1. Environment Preparation
1.1 Installing Kind
Reference documentation: https://kind.sigs.k8s.io/docs/user/quick-start/
# Install Kind
curl -Lo ./kind https://kind.sigs.k8s.io/dl/v0.20.0/kind-linux-amd64
chmod +x ./kind
sudo mv ./kind /usr/local/bin/kind
If you encounter permission issues, you can try using sudo
or move Kind to a directory with write permissions.

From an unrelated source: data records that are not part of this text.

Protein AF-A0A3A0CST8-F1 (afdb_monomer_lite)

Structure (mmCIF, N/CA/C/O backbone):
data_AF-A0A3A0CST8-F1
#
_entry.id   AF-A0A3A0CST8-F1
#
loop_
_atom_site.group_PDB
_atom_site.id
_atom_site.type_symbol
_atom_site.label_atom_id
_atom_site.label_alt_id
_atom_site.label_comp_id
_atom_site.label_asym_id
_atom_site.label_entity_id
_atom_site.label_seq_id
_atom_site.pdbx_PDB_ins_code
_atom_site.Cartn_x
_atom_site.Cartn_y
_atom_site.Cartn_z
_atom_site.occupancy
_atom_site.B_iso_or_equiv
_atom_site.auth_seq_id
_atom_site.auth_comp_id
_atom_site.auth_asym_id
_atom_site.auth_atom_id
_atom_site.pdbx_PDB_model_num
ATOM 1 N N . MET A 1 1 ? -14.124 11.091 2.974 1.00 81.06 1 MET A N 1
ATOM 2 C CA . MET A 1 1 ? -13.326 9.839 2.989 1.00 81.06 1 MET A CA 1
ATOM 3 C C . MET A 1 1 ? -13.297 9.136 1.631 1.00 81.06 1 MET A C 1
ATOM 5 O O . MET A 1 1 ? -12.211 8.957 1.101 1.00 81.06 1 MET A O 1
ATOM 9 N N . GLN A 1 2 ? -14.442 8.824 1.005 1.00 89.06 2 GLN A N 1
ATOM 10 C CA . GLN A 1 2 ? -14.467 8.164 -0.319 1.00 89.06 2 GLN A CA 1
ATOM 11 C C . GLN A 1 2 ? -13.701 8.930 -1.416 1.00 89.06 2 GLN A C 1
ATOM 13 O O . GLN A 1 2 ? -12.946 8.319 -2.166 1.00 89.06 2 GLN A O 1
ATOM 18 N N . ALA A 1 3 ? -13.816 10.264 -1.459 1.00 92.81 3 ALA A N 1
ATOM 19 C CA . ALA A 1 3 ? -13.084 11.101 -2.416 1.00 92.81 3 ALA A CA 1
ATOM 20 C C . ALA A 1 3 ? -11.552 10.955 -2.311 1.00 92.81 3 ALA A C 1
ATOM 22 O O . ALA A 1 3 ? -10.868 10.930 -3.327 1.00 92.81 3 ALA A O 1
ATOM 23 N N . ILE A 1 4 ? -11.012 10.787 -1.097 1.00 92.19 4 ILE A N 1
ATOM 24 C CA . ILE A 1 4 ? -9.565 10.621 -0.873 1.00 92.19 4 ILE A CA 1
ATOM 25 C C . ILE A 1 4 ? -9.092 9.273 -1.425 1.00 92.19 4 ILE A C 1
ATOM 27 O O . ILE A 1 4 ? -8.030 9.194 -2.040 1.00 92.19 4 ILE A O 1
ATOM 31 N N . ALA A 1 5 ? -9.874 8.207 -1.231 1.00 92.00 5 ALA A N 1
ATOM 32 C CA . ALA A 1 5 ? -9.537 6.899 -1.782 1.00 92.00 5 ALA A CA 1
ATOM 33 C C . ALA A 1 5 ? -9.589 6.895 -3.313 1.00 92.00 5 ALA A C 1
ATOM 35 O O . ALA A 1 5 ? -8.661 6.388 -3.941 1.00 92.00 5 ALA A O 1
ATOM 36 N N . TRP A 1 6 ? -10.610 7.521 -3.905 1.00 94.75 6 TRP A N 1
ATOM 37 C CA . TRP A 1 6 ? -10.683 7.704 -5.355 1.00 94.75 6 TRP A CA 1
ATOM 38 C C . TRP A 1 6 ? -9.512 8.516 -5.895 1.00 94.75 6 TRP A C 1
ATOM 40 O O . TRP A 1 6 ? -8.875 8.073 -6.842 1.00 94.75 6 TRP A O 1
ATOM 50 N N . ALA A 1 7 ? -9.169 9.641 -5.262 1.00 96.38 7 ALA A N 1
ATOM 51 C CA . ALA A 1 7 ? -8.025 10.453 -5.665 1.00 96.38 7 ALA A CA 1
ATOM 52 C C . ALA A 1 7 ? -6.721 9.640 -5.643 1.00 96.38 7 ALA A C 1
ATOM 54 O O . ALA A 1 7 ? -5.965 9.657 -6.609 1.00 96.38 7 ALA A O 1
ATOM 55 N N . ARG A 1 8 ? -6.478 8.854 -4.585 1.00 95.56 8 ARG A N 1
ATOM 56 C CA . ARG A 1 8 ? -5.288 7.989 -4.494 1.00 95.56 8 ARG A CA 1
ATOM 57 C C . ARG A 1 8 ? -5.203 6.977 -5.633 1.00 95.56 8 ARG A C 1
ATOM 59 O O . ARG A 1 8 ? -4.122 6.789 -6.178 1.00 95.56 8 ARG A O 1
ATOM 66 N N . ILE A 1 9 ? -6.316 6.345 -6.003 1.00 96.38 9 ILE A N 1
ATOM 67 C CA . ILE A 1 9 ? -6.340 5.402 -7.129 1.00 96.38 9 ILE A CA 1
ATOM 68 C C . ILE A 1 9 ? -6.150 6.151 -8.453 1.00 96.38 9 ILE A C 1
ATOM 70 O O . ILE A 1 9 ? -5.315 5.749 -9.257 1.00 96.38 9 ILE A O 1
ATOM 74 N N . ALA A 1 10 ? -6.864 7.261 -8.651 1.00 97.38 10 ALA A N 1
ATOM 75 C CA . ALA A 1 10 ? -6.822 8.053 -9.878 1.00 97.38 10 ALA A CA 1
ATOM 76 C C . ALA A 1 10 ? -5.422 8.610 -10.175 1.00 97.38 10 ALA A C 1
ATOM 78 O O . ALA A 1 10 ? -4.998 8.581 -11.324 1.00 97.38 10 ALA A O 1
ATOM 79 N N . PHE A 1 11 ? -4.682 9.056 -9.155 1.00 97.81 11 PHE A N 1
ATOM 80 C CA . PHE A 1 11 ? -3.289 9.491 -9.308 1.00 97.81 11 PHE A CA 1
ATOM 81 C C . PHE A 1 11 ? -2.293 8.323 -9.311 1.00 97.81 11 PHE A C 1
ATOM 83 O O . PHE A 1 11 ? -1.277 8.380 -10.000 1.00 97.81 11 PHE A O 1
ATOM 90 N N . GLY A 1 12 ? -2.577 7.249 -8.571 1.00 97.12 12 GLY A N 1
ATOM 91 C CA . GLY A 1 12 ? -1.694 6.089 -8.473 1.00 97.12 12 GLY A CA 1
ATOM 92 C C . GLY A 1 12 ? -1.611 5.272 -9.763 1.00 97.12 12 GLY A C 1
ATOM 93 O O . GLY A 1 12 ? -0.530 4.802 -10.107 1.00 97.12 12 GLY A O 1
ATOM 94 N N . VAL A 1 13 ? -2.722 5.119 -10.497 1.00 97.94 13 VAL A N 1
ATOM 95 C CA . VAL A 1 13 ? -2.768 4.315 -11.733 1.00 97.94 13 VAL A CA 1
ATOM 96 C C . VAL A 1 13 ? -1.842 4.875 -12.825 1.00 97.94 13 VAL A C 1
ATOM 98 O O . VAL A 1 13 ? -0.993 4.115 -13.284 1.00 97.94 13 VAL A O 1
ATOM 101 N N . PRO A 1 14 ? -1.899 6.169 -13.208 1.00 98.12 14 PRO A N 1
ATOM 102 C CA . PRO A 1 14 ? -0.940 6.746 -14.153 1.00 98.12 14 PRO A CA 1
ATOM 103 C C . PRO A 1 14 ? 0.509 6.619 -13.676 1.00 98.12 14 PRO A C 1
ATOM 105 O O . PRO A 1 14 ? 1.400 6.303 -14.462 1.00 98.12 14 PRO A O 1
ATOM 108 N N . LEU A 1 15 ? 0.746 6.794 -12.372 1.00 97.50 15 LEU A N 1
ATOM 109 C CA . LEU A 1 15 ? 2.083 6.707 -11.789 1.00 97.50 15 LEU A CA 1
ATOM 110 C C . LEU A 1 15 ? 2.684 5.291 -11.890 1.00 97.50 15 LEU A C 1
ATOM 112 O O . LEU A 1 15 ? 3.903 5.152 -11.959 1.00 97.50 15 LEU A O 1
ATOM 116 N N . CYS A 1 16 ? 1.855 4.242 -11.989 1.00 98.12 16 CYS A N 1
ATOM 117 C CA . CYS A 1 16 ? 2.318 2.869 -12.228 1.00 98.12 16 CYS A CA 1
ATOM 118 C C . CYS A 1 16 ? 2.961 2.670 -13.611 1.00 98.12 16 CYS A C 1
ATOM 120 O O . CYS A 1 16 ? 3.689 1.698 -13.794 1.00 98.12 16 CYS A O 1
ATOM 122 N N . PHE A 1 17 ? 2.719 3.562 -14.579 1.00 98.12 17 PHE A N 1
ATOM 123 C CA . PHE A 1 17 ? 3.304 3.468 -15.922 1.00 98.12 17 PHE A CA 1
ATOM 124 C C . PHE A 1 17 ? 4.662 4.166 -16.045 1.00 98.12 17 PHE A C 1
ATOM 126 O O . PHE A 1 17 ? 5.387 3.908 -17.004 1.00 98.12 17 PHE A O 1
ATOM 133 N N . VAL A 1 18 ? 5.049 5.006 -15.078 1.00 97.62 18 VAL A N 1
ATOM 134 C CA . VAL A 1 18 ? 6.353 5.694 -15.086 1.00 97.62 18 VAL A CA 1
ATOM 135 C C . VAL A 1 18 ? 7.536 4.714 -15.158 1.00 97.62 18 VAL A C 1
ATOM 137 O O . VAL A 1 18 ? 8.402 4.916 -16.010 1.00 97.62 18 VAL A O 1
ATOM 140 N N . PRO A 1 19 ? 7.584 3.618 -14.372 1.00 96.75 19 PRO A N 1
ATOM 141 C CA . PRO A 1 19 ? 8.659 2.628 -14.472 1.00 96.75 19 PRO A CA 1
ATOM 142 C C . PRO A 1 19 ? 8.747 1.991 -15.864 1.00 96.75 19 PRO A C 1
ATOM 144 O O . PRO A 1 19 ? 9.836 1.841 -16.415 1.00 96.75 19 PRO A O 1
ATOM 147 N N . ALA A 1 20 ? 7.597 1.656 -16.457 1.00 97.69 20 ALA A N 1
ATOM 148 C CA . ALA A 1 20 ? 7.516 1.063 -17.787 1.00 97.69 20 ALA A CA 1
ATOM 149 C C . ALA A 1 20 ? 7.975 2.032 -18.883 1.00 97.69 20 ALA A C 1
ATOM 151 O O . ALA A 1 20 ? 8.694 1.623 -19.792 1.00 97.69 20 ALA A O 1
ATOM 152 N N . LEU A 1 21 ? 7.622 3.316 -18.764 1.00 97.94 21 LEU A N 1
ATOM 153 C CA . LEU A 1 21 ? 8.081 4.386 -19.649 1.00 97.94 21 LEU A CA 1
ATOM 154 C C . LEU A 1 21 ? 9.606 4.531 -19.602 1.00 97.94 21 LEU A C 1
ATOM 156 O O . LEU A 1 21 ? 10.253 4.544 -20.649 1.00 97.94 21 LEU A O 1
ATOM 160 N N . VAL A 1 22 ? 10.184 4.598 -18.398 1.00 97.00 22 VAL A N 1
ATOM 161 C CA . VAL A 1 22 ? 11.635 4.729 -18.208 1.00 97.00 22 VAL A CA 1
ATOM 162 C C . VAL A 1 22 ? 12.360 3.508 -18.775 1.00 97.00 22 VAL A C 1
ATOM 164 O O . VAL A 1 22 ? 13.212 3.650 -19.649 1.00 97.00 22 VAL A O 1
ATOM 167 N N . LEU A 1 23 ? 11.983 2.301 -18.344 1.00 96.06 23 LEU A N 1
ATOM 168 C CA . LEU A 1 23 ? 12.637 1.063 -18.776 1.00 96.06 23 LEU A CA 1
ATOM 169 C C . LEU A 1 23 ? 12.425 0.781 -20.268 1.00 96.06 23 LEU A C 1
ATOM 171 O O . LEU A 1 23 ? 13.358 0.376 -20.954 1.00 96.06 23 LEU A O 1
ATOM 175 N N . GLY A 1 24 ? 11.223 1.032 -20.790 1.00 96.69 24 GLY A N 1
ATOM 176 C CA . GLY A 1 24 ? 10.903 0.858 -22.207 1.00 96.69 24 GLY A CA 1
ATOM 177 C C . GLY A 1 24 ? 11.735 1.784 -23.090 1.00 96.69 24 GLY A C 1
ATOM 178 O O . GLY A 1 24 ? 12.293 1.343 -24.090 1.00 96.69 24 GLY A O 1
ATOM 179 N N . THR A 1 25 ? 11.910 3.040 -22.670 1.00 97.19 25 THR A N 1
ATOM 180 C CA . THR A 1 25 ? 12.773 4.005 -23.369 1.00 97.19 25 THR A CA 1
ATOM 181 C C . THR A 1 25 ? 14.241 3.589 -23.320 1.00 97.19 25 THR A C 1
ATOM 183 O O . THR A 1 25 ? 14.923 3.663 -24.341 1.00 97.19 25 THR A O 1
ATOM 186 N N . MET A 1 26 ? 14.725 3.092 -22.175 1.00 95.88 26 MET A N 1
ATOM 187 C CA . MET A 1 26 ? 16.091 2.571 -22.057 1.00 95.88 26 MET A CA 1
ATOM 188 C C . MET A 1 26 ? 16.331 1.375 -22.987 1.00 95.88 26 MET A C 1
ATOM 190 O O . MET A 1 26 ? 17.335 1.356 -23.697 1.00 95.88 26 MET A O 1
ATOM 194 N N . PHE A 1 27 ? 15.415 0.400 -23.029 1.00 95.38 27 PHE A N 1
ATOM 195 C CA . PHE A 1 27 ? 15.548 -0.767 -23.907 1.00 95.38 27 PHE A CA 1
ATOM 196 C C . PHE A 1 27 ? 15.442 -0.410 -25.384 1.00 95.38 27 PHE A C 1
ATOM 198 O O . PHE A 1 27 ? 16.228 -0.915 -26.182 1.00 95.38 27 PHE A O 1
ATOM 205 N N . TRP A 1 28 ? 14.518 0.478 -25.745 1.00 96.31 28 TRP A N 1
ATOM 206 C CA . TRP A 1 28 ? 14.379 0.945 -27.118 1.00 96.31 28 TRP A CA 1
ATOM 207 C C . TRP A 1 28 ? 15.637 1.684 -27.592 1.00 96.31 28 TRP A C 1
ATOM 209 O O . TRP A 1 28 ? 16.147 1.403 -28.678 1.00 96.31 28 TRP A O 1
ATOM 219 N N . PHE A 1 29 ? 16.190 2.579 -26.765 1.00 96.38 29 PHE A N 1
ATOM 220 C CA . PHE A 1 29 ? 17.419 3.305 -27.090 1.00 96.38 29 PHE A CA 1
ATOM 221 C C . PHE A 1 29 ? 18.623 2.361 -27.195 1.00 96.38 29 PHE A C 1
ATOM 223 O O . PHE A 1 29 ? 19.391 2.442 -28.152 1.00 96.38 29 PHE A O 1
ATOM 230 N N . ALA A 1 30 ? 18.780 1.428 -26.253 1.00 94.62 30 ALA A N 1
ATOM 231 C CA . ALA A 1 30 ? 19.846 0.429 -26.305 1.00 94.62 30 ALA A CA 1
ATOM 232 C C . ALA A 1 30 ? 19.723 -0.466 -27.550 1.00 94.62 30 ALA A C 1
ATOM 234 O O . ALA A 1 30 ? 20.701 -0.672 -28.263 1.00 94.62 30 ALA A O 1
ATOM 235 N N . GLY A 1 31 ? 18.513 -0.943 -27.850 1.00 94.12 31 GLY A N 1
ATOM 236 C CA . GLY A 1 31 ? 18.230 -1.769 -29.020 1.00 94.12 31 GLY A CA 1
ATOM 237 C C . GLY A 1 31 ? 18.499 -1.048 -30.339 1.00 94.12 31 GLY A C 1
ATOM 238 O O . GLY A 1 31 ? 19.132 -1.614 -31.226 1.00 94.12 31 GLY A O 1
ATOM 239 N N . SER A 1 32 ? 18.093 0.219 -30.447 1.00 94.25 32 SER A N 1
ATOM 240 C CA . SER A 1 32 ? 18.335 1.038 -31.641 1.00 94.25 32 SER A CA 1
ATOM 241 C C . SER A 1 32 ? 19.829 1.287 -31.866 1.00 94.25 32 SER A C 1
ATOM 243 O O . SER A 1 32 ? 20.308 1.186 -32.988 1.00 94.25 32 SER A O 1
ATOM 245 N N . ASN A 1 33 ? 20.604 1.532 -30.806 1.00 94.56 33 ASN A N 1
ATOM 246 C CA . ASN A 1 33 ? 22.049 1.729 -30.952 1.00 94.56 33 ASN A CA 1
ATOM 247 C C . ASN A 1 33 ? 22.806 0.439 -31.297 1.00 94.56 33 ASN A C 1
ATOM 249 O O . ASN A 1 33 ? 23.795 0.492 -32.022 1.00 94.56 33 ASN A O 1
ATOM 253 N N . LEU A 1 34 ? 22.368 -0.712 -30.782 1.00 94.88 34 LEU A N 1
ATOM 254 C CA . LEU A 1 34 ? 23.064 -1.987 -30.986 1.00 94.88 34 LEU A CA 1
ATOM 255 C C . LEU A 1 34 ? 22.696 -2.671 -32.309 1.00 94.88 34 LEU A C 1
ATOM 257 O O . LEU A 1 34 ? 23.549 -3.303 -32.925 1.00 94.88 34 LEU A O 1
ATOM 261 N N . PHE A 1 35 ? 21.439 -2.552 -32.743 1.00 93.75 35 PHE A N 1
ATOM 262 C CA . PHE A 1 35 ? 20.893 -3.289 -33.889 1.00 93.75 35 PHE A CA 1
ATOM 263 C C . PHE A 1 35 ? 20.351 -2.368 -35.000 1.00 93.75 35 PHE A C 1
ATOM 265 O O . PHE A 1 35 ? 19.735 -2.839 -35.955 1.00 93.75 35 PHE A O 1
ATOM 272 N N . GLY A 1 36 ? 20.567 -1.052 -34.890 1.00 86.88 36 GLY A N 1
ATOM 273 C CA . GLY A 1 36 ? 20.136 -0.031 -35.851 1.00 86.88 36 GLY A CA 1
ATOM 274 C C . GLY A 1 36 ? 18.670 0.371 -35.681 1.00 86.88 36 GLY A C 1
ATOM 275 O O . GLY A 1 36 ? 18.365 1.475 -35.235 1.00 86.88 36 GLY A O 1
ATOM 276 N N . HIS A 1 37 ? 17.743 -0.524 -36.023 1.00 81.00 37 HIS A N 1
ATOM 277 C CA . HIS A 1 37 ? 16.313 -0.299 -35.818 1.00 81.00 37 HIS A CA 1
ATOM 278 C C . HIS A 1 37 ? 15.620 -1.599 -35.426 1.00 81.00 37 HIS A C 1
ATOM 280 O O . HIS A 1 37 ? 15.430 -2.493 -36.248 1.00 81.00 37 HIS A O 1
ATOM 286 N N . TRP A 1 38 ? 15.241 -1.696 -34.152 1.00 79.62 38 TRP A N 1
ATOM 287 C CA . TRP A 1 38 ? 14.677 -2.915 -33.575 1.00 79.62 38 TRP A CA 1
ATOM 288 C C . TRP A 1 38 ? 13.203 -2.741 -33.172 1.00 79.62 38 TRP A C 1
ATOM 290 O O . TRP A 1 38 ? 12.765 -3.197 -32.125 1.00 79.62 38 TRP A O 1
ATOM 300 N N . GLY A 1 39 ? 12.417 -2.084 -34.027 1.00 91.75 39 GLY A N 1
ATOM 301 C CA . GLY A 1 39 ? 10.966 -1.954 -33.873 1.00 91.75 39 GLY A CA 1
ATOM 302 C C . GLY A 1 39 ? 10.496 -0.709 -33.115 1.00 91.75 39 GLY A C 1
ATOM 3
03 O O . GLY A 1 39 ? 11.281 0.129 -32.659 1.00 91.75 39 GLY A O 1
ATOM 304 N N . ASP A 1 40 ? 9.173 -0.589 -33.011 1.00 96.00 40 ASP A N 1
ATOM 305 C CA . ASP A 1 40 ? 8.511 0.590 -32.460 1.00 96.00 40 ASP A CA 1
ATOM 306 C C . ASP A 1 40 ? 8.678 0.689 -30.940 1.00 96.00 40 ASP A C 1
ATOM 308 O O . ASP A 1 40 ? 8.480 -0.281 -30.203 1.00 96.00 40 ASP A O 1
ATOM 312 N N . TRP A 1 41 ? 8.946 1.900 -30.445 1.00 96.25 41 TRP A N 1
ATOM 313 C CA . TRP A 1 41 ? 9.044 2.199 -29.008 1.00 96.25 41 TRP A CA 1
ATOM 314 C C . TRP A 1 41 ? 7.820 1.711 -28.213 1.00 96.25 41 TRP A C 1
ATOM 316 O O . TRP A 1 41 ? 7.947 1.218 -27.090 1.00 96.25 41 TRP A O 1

1.2 Installing kubectl and Helm
# Install kubectl
curl -LO "https://dl.k8s.io/release/$(curl -L -s https://dl.k8s.io/release/stable.txt)/bin/linux/amd64/kubectl"
chmod +x kubectl
sudo mv kubectl /usr/local/bin/
# Install Helm
curl https://raw.githubusercontent.com/helm/helm/main/scripts/get-helm-3 | bash
2. Creating a Kind Cluster
2.1 Creating a Cluster Configuration File
Reference documentation: https://kind.sigs.k8s.io/docs/user/ingress/
# kind-cluster.yaml
kind: Cluster
apiVersion: kind.x-k8s.io/v1alpha4
nodes:
- role: control-plane
- role: worker
extraPortMappings:
- containerPort: 80
hostPort: 8080
protocol: TCP
- containerPort: 443
hostPort: 8443
protocol: TCP
Port mapping configuration allows accessing services within the cluster from the host, which is especially important for the Ingress controller.
2.2 Creating the Cluster
kind create cluster --config kind-cluster.yaml
Expected Output:
Creating cluster "kind" ...
✓ Ensuring node image (kindest/node:v1.27.3) 🖼
✓ Preparing nodes 📦 📦
✓ Writing configuration 📜
✓ Starting control-plane 🕹️
✓ Installing CNI 🔌
✓ Installing StorageClass 💾
✓ Joining worker nodes 🚜
Set kubectl context to "kind-kind"
You can now use your cluster with:
kubectl cluster-info --context kind-kind
3. Deploying Ingress-Nginx for the Kind Cluster
Reference documentation: https://kind.sigs.k8s.io/docs/user/ingress/
kubectl apply -f https://kind.sigs.k8s.io/examples/ingress/deploy-ingress-nginx.yaml
Verify the installation:
kubectl wait --namespace ingress-nginx \
--for=condition=ready pod \
--selector=app.kubernetes.io/component=controller \
--timeout=90s
4. Deploying PostgreSQL Database
Reference documentation: https://artifacthub.io/packages/helm/bitnami/postgresql
# Create namespace
kubectl create namespace crater-system
# Set current namespace context
kubectl config set-context --current --namespace=crater-system
# Add Bitnami Helm repository
helm repo add bitnami https://charts.bitnami.com/bitnami
# Install PostgreSQL
helm install crater-postgresql bitnami/postgresql -n crater-system
Get the database password:
export POSTGRES_PASSWORD=$(kubectl get secret --namespace crater-system crater-postgresql -o jsonpath="{.data.postgres-password}" | base64 -d)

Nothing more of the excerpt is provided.